* [WHAT YOU WILL DO]
The expected answer is the set of lines in the data below between the line holding "ATOM 129 O O" and the line holding "ATOM 171 O O", inclusive, written out exactly.

Records contained in a dataset
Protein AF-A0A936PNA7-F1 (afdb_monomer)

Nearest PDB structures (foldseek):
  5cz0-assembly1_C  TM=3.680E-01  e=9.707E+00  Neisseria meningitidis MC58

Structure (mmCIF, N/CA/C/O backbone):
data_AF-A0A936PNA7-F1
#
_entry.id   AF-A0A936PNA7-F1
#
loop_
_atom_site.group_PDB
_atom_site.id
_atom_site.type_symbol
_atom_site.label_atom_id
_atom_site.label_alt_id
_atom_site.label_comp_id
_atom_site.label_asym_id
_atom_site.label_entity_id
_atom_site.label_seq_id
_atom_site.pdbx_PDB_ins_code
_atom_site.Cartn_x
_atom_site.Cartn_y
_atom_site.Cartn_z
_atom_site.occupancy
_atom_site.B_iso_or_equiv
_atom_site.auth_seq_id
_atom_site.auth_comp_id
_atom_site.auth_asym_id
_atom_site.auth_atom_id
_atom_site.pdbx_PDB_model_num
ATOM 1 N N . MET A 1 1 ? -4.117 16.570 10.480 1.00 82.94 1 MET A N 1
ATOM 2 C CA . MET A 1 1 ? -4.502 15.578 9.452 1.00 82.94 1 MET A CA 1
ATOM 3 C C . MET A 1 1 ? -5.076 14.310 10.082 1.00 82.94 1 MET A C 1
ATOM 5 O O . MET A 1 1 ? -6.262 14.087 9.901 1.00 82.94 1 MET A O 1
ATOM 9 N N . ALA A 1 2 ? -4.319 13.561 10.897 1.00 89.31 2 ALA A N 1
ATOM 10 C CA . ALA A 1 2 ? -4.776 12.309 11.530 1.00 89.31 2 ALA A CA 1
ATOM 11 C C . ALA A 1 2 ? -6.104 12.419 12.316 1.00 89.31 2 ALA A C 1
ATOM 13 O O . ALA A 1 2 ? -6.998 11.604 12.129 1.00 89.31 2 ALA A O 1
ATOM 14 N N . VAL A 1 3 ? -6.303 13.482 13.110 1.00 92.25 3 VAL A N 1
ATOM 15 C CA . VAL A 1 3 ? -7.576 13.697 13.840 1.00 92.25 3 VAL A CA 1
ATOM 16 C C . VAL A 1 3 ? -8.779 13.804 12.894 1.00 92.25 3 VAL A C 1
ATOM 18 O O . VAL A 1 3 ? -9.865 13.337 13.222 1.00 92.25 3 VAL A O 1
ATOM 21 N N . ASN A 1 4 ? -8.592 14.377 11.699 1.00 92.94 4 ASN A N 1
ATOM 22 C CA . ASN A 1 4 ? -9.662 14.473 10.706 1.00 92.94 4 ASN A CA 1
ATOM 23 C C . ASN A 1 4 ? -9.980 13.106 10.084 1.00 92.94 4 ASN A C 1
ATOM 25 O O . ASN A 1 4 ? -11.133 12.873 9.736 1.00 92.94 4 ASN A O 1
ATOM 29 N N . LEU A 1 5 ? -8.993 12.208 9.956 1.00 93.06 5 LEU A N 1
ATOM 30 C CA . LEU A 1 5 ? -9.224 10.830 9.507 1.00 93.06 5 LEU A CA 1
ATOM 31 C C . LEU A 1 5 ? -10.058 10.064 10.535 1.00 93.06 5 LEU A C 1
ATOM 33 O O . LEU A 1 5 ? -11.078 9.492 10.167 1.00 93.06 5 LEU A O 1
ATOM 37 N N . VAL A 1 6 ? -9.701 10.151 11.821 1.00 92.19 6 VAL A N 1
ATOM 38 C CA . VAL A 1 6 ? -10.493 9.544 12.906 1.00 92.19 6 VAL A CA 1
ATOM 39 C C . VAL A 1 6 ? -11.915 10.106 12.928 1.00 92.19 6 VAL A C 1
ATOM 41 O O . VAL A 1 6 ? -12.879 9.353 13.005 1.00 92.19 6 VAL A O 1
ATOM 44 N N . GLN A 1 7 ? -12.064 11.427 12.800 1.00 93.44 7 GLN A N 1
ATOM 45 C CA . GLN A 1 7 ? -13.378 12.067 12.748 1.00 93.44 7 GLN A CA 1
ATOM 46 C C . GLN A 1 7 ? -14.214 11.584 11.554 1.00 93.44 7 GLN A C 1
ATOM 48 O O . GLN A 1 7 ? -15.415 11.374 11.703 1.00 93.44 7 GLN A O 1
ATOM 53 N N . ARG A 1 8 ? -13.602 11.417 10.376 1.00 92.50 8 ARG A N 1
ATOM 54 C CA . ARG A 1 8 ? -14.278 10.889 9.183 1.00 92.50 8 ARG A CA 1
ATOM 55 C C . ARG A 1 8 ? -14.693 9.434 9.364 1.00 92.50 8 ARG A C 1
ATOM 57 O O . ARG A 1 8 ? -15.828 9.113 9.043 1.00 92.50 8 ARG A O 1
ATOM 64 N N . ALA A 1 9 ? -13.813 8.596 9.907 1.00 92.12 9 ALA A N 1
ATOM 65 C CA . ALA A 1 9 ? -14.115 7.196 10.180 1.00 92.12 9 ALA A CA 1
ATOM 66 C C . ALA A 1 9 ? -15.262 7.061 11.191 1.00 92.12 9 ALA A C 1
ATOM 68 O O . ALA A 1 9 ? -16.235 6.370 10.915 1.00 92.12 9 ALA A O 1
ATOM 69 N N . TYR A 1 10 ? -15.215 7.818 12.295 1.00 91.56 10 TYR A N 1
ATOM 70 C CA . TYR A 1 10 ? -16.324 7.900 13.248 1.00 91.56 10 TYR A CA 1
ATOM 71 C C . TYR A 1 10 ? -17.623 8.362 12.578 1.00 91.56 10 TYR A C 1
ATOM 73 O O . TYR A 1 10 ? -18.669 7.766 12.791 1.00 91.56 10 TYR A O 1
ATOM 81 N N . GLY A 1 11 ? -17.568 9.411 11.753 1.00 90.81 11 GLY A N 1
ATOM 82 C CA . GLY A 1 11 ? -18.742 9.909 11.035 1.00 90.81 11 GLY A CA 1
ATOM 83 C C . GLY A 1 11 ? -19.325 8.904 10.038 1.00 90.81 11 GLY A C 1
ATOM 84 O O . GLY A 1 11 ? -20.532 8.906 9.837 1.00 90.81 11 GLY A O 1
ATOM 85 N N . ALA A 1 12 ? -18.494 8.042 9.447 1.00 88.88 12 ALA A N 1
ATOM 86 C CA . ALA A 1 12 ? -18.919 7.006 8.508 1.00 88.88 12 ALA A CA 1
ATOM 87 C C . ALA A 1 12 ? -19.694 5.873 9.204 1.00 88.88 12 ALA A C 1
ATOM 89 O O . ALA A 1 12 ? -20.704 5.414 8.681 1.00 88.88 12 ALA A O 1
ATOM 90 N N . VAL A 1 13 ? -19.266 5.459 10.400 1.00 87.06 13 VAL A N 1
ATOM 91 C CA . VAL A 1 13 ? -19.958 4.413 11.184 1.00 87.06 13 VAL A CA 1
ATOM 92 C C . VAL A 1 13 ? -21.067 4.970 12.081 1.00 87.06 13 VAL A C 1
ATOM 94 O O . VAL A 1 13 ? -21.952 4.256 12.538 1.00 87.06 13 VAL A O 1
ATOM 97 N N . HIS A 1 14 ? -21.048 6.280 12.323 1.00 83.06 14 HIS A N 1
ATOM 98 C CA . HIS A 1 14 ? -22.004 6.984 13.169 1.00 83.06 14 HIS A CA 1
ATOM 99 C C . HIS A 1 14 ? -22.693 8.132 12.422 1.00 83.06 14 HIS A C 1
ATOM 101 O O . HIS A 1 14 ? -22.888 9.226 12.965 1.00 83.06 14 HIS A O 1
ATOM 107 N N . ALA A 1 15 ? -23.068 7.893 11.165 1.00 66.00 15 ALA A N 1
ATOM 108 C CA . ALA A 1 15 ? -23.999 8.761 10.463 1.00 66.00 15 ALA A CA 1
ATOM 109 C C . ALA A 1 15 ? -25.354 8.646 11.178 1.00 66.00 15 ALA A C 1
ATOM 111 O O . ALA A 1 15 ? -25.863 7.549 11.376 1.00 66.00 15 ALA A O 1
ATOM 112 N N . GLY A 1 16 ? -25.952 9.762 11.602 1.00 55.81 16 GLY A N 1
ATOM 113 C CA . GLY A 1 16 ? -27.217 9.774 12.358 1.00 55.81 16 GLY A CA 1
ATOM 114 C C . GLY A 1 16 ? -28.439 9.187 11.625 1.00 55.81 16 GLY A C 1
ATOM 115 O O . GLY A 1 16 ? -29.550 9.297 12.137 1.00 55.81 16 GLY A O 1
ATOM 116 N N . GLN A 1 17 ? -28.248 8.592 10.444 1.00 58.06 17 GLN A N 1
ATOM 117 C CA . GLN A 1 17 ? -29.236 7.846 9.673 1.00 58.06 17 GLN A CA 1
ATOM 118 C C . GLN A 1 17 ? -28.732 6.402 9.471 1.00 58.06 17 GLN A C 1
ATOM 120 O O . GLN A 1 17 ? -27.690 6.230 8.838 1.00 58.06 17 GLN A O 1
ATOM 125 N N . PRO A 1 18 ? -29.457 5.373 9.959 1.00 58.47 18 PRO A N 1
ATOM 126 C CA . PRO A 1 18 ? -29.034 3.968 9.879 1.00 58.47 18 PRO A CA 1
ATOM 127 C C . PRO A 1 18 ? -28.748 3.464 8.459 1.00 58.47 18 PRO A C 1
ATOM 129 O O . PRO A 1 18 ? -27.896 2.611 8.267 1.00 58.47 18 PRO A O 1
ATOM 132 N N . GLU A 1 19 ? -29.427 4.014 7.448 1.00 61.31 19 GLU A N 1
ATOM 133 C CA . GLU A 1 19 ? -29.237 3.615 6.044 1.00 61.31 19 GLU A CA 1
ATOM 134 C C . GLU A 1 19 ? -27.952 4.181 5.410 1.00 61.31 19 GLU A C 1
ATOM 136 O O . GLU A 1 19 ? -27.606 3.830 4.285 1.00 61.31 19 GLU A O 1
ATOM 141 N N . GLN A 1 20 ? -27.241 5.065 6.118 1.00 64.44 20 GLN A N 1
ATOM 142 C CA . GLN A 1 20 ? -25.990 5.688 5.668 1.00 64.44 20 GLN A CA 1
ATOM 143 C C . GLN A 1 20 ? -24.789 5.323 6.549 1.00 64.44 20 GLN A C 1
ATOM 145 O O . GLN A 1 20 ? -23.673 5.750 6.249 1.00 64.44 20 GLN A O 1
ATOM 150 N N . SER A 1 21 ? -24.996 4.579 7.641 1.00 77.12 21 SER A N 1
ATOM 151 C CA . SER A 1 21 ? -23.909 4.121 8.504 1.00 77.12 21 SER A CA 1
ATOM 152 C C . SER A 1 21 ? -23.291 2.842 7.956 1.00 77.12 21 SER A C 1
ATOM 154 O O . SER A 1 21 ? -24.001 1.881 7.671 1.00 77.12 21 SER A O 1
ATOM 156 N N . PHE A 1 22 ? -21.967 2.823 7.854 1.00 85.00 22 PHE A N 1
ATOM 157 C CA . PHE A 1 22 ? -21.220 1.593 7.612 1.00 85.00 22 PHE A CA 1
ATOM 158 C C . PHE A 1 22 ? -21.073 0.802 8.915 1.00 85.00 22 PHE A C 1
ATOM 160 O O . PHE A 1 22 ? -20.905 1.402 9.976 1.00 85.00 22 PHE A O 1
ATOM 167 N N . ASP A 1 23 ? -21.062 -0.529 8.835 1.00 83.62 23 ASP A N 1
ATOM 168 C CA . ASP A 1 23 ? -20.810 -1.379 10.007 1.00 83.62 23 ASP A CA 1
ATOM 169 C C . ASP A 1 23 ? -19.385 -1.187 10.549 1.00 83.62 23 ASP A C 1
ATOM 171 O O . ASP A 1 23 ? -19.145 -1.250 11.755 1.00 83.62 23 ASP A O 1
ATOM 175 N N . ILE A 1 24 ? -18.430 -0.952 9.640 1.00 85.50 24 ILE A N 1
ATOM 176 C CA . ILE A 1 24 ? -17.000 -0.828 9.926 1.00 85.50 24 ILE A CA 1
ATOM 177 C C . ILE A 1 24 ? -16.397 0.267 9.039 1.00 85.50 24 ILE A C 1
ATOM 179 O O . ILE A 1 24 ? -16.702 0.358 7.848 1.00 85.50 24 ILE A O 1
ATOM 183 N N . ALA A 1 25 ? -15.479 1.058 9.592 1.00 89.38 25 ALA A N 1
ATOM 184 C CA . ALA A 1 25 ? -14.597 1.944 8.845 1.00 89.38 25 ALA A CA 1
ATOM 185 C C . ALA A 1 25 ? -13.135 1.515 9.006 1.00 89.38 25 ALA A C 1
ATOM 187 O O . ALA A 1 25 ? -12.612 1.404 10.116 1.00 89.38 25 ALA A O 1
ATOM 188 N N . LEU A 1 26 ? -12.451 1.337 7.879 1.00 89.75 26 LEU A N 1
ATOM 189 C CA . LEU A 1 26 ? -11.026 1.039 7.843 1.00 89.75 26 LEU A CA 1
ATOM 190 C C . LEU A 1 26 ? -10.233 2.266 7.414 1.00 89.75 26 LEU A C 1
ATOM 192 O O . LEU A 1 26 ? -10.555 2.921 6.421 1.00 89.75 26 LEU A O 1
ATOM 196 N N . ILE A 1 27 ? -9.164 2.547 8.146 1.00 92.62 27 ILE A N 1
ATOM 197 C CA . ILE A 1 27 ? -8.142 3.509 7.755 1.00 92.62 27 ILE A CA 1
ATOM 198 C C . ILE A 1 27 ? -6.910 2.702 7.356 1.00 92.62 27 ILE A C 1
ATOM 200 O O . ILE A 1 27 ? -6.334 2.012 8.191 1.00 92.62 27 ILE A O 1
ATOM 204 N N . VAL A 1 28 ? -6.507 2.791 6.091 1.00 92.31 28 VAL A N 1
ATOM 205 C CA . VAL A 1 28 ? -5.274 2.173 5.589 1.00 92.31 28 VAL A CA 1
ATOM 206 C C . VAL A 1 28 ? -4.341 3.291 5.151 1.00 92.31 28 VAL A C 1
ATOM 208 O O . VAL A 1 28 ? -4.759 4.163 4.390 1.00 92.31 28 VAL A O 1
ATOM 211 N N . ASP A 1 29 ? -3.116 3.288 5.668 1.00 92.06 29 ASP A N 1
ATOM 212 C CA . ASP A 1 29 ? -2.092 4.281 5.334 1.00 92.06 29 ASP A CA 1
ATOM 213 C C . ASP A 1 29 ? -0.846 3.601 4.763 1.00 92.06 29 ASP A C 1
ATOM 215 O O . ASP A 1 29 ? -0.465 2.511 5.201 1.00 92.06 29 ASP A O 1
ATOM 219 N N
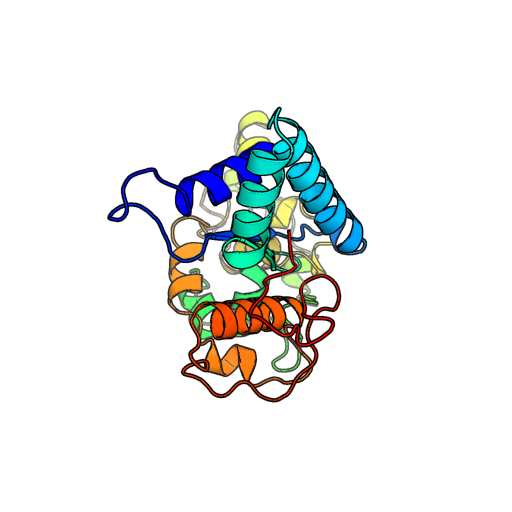 . ASP A 1 30 ? -0.206 4.247 3.793 1.00 91.75 30 ASP A N 1
ATOM 220 C CA . ASP A 1 30 ? 1.042 3.754 3.218 1.00 91.75 30 ASP A CA 1
ATOM 221 C C . ASP A 1 30 ? 2.190 3.994 4.203 1.00 91.75 30 ASP A C 1
ATOM 223 O O . ASP A 1 30 ? 2.452 5.122 4.639 1.00 91.75 30 ASP A O 1
ATOM 227 N N . LEU A 1 31 ? 2.934 2.939 4.535 1.00 92.38 31 LEU A N 1
ATOM 228 C CA . LEU A 1 31 ? 4.138 3.044 5.353 1.00 92.38 31 LEU A CA 1
ATOM 229 C C . LEU A 1 31 ? 5.337 3.459 4.497 1.00 92.38 31 LEU A C 1
ATOM 231 O O . LEU A 1 31 ? 6.292 2.698 4.314 1.00 92.38 31 LEU A O 1
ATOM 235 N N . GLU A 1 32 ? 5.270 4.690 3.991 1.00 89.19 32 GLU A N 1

* [ANSWER BOX]
ATOM 129 O O . PRO A 1 18 ? -27.896 2.611 8.267 1.00 58.47 18 PRO A O 1
ATOM 132 N N . GLU A 1 19 ? -29.427 4.014 7.448 1.00 61.31 19 GLU A N 1
ATOM 133 C CA . GLU A 1 19 ? -29.237 3.615 6.044 1.00 61.31 19 GLU A CA 1
ATOM 134 C C . GLU A 1 19 ? -27.952 4.181 5.410 1.00 61.31 19 GLU A C 1
ATOM 136 O O . GLU A 1 19 ? -27.606 3.830 4.285 1.00 61.31 19 GLU A O 1
ATOM 141 N N . GLN A 1 20 ? -27.241 5.065 6.118 1.00 64.44 20 GLN A N 1
ATOM 142 C CA . GLN A 1 20 ? -25.990 5.688 5.668 1.00 64.44 20 GLN A CA 1
ATOM 143 C C . GLN A 1 20 ? -24.789 5.323 6.549 1.00 64.44 20 GLN A C 1
ATOM 145 O O . GLN A 1 20 ? -23.673 5.750 6.249 1.00 64.44 20 GLN A O 1
ATOM 150 N N . SER A 1 21 ? -24.996 4.579 7.641 1.00 77.12 21 SER A N 1
ATOM 151 C CA . SER A 1 21 ? -23.909 4.121 8.504 1.00 77.12 21 SER A CA 1
ATOM 152 C C . SER A 1 21 ? -23.291 2.842 7.956 1.00 77.12 21 SER A C 1
ATOM 154 O O . SER A 1 21 ? -24.001 1.881 7.671 1.00 77.12 21 SER A O 1
ATOM 156 N N . PHE A 1 22 ? -21.967 2.823 7.854 1.00 85.00 22 PHE A N 1
ATOM 157 C CA . PHE A 1 22 ? -21.220 1.593 7.612 1.00 85.00 22 PHE A CA 1
ATOM 158 C C . PHE A 1 22 ? -21.073 0.802 8.915 1.00 85.00 22 PHE A C 1
ATOM 160 O O . PHE A 1 22 ? -20.905 1.402 9.976 1.00 85.00 22 PHE A O 1
ATOM 167 N N . ASP A 1 23 ? -21.062 -0.529 8.835 1.00 83.62 23 ASP A N 1
ATOM 168 C CA . ASP A 1 23 ? -20.810 -1.379 10.007 1.00 83.62 23 ASP A CA 1
ATOM 169 C C . ASP A 1 23 ? -19.385 -1.187 10.549 1.00 83.62 23 ASP A C 1
ATOM 171 O O . ASP A 1 23 ? -19.145 -1.250 11.755 1.00 83.62 23 ASP A O 1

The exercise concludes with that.